• **Work to complete**: When you find the line with "ATOM 44 C C" among the records below, reproduce it and each line after it exactly, ending with the line with "ATOM 53 C C".

• **Supplied data**:

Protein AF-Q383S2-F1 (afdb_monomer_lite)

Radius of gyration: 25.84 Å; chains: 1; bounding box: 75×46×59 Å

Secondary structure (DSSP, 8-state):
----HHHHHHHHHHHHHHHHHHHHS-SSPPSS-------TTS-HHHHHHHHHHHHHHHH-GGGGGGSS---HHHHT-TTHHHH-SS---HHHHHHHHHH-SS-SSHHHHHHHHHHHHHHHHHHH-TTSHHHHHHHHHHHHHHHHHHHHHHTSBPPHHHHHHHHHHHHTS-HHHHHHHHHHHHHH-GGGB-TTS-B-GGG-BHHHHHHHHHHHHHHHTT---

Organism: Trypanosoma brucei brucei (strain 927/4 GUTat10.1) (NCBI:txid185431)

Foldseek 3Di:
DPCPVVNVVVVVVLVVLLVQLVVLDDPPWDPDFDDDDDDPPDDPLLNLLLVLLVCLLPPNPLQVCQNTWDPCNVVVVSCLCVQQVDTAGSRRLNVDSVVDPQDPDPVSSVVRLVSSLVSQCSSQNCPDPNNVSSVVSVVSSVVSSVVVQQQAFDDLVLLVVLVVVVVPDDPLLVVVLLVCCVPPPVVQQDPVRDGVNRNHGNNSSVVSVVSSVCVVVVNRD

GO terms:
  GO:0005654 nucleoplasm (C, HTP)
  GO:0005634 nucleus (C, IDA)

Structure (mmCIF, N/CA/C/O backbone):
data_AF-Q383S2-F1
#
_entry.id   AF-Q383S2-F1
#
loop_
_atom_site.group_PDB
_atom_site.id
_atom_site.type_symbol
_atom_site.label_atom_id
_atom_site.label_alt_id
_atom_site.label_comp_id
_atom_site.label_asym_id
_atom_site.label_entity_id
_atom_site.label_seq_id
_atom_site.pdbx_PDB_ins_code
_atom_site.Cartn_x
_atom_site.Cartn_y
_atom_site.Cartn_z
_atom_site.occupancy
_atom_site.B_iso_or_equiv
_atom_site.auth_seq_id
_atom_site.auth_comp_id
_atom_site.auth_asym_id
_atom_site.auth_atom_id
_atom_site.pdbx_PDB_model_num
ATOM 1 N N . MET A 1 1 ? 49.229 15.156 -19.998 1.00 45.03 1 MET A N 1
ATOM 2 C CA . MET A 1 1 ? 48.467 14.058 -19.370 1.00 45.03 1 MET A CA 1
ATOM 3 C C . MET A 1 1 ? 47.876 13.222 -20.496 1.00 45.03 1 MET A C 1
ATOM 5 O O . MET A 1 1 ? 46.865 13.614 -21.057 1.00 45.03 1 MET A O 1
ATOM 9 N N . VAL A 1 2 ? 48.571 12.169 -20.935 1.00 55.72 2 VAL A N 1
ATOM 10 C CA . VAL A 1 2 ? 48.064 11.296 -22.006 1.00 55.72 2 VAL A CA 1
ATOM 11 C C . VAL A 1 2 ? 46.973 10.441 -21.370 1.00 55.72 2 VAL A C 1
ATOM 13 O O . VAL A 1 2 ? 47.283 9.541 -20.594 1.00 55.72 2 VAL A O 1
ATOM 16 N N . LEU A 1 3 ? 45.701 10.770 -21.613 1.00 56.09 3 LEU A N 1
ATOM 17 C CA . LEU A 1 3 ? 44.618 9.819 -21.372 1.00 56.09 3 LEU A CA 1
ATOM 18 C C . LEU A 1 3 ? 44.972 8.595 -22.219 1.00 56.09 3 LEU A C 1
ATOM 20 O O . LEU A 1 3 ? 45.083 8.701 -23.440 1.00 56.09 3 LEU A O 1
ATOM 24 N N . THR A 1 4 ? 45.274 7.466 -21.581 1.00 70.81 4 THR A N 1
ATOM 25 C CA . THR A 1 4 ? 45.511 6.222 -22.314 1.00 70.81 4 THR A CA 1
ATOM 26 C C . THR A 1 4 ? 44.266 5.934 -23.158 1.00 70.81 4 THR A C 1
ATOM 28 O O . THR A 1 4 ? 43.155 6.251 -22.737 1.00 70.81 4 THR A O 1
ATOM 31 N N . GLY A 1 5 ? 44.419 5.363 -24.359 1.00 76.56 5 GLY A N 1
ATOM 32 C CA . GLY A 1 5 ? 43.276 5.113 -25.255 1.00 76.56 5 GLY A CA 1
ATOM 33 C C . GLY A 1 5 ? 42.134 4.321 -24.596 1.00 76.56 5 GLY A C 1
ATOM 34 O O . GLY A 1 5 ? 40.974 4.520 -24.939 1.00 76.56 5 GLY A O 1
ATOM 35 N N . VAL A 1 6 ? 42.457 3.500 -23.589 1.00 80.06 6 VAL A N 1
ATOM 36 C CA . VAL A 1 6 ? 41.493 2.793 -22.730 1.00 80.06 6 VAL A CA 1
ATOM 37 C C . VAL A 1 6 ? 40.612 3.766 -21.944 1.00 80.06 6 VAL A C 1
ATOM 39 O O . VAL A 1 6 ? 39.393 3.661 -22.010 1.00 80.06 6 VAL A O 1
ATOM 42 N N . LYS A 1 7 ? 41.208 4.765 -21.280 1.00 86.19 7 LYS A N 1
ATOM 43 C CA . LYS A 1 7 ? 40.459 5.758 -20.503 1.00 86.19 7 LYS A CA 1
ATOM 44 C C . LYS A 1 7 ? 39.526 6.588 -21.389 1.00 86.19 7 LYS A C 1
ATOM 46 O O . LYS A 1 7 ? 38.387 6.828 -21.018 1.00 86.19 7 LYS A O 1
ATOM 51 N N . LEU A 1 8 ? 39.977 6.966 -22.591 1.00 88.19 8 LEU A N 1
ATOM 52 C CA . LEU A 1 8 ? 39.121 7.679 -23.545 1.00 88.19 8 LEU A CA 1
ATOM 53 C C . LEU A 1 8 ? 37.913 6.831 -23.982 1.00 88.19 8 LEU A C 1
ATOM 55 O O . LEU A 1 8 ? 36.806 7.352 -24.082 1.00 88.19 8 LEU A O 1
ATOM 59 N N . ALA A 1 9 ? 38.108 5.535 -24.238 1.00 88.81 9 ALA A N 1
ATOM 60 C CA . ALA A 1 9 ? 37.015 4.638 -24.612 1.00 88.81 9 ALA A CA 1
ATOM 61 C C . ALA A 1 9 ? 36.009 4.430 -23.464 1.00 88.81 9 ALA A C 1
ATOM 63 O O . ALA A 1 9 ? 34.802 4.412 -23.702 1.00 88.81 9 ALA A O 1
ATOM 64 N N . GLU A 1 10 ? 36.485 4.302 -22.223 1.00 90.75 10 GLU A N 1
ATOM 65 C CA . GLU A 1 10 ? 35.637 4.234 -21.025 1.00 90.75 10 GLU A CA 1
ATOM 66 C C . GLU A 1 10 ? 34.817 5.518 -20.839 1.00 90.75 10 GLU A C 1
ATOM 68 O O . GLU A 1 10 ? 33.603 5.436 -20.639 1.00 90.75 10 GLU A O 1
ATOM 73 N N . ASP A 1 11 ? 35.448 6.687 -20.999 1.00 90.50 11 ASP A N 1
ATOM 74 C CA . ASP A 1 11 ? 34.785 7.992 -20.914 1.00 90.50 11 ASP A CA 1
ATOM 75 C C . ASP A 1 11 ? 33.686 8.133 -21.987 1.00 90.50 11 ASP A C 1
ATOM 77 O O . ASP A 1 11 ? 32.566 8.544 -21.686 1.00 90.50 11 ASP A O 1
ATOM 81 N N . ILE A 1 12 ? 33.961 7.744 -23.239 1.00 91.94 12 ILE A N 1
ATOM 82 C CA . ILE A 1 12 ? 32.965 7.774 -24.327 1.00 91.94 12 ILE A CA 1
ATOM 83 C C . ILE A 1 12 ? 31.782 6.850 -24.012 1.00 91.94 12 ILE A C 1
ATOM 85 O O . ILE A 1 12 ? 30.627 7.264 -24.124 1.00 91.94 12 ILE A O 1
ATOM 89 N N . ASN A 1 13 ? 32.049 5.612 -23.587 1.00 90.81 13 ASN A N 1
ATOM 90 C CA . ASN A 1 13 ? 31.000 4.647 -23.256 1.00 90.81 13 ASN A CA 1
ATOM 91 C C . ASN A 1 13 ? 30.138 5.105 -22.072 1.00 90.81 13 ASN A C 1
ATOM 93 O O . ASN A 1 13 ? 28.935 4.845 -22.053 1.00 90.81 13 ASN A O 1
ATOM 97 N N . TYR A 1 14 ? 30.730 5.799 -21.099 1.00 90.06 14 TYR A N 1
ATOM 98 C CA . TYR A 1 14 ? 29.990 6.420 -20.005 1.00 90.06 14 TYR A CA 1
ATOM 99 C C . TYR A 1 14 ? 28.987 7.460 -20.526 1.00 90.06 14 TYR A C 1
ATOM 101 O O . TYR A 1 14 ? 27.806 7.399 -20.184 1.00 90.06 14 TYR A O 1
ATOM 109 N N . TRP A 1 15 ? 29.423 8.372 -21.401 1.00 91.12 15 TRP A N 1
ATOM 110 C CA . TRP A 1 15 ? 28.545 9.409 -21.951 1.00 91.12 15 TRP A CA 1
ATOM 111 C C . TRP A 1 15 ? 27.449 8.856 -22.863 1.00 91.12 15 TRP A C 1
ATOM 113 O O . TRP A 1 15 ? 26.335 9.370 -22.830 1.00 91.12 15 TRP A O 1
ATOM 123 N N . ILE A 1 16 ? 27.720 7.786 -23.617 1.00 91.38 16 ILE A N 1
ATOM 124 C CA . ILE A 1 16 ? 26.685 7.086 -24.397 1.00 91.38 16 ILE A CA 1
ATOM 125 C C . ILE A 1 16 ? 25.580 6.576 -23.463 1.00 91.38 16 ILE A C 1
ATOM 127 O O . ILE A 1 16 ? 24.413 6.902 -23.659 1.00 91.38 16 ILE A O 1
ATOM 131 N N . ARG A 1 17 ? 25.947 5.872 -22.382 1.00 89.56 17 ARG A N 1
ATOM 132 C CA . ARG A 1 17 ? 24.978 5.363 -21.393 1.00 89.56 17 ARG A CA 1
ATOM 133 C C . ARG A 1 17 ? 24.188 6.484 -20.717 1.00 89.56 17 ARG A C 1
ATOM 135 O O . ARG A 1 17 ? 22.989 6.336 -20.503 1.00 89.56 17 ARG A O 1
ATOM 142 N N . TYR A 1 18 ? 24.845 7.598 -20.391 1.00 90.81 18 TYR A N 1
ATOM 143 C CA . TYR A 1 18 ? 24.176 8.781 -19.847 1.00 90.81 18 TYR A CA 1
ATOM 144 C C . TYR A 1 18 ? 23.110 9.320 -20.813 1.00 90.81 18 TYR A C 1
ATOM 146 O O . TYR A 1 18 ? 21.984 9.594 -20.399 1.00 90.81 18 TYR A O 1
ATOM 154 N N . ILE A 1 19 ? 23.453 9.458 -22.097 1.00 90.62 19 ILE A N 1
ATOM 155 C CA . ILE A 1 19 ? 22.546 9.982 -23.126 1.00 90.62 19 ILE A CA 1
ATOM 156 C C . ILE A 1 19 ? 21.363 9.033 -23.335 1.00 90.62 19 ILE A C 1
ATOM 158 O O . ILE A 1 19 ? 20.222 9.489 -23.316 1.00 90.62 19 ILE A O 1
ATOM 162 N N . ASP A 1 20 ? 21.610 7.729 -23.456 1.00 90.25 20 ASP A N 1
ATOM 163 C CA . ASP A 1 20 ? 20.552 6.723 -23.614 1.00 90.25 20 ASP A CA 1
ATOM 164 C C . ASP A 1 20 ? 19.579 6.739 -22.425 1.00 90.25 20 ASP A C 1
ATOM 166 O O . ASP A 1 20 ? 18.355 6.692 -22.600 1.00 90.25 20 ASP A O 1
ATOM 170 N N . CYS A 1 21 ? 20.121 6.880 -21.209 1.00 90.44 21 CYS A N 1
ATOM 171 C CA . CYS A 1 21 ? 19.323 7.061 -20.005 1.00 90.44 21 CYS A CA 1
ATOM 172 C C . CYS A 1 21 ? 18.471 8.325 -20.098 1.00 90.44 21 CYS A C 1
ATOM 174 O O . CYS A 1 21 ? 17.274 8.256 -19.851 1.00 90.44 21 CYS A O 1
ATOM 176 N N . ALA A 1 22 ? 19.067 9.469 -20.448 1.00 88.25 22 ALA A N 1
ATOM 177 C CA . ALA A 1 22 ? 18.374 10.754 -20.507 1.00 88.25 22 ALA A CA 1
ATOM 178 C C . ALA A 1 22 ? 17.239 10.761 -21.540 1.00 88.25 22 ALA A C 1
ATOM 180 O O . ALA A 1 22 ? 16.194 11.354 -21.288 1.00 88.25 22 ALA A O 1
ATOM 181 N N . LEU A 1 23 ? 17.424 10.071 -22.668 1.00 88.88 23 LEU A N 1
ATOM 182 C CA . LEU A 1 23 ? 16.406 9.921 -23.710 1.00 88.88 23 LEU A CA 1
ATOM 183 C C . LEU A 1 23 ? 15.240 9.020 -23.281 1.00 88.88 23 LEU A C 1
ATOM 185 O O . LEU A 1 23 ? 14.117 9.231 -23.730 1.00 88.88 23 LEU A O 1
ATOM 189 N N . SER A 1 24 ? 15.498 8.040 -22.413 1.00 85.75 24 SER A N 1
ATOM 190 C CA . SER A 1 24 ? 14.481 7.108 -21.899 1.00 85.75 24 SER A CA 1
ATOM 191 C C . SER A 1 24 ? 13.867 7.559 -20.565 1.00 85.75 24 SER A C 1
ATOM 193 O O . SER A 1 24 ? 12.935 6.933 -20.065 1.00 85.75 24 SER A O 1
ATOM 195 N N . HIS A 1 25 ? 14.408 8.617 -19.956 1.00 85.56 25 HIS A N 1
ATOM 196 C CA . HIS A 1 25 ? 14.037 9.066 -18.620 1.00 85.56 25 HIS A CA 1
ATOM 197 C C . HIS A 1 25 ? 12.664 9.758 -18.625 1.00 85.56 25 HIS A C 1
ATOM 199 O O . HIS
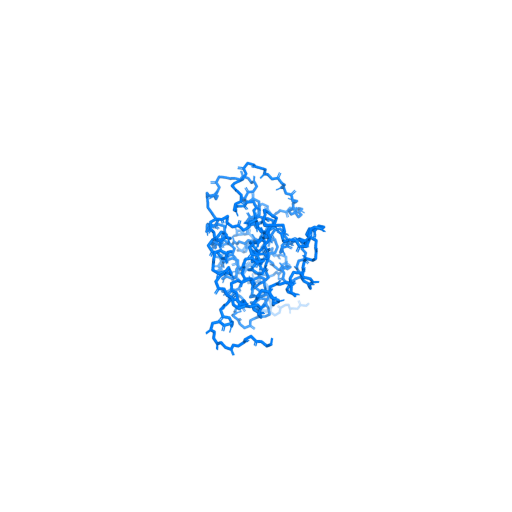 A 1 25 ? 12.438 10.648 -19.449 1.00 85.56 25 HIS A O 1
ATOM 205 N N . PRO A 1 26 ? 11.760 9.462 -17.671 1.00 82.44 26 PRO A N 1
ATOM 206 C CA . PRO A 1 26 ? 10.529 10.219 -17.504 1.00 82.44 26 PRO A CA 1
ATOM 207 C C . PRO A 1 26 ? 10.886 11.649 -17.096 1.00 82.44 26 PRO A C 1
ATOM 209 O O . PRO A 1 26 ? 11.445 11.891 -16.023 1.00 82.44 26 PRO A O 1
ATOM 212 N N . LEU A 1 27 ? 10.607 12.609 -17.974 1.00 79.69 27 LEU A N 1
ATOM 213 C CA . LEU A 1 27 ? 10.802 14.031 -17.718 1.00 79.69 27 LEU A CA 1
ATOM 214 C C . LEU A 1 27 ? 9.508 14.801 -18.031 1.00 79.69 27 LEU A C 1
ATOM 216 O O . LEU A 1 27 ? 8.885 14.542 -19.061 1.00 79.69 27 LEU A O 1
ATOM 220 N N . PRO A 1 28 ? 9.121 15.775 -17.185 1.00 86.00 28 PRO A N 1
ATOM 221 C CA . PRO A 1 28 ? 9.783 16.160 -15.938 1.00 86.00 28 PRO A CA 1
ATOM 222 C C . PRO A 1 28 ? 9.467 15.199 -14.780 1.00 86.00 28 PRO A C 1
ATOM 224 O O . PRO A 1 28 ? 8.354 14.690 -14.667 1.00 86.00 28 PRO A O 1
ATOM 227 N N . LEU A 1 29 ? 10.427 15.021 -13.870 1.00 90.56 29 LEU A N 1
ATOM 228 C CA . LEU A 1 29 ? 10.144 14.426 -12.564 1.00 90.56 29 LEU A CA 1
ATOM 229 C C . LEU A 1 29 ? 9.327 15.393 -11.681 1.00 90.56 29 LEU A C 1
ATOM 231 O O . LEU A 1 29 ? 9.459 16.617 -11.825 1.00 90.56 29 LEU A O 1
ATOM 235 N N . PRO A 1 30 ? 8.517 14.881 -10.735 1.00 92.88 30 PRO A N 1
ATOM 236 C CA . PRO A 1 30 ? 7.825 15.719 -9.760 1.00 92.88 30 PRO A CA 1
ATOM 237 C C . PRO A 1 30 ? 8.807 16.554 -8.919 1.00 92.88 30 PRO A C 1
ATOM 239 O O . PRO A 1 30 ? 9.799 16.039 -8.416 1.00 92.88 30 PRO A O 1
ATOM 242 N N . LYS A 1 31 ? 8.532 17.857 -8.751 1.00 88.56 31 LYS A N 1
ATOM 243 C CA . LYS A 1 31 ? 9.425 18.793 -8.030 1.00 88.56 31 LYS A CA 1
ATOM 244 C C . LYS A 1 31 ? 9.208 18.839 -6.511 1.00 88.56 31 LYS A C 1
ATOM 246 O O . LYS A 1 31 ? 10.132 19.171 -5.780 1.00 88.56 31 LYS A O 1
ATOM 251 N N . ASN A 1 32 ? 7.997 18.527 -6.049 1.00 93.50 32 ASN A N 1
ATOM 252 C CA . ASN A 1 32 ? 7.597 18.534 -4.634 1.00 93.50 32 ASN A CA 1
ATOM 253 C C . ASN A 1 32 ? 7.118 17.144 -4.233 1.00 93.50 32 ASN A C 1
ATOM 255 O O . ASN A 1 32 ? 6.750 16.388 -5.122 1.00 93.50 32 ASN A O 1
ATOM 259 N N . LYS A 1 33 ? 7.045 16.844 -2.933 1.00 95.38 33 LYS A N 1
ATOM 260 C CA . LYS A 1 33 ? 6.418 15.616 -2.413 1.00 95.38 33 LYS A CA 1
ATOM 261 C C . LYS A 1 33 ? 4.907 15.585 -2.679 1.00 95.38 33 LYS A C 1
ATOM 263 O O . LYS A 1 33 ? 4.297 16.638 -2.873 1.00 95.38 33 LYS A O 1
ATOM 268 N N . HIS A 1 34 ? 4.314 14.390 -2.662 1.00 97.12 34 HIS A N 1
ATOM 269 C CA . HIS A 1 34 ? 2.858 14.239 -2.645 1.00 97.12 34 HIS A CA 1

• **Response area**:
ATOM 44 C C . LYS A 1 7 ? 39.526 6.588 -21.389 1.00 86.19 7 LYS A C 1
ATOM 46 O O . LYS A 1 7 ? 38.387 6.828 -21.018 1.00 86.19 7 LYS A O 1
ATOM 51 N N . LEU A 1 8 ? 39.977 6.966 -22.591 1.00 88.19 8 LEU A N 1
ATOM 52 C CA . LEU A 1 8 ? 39.121 7.679 -23.545 1.00 88.19 8 LEU A CA 1
ATOM 53 C C . LEU A 1 8 ? 37.913 6.831 -23.982 1.00 88.19 8 LEU A C 1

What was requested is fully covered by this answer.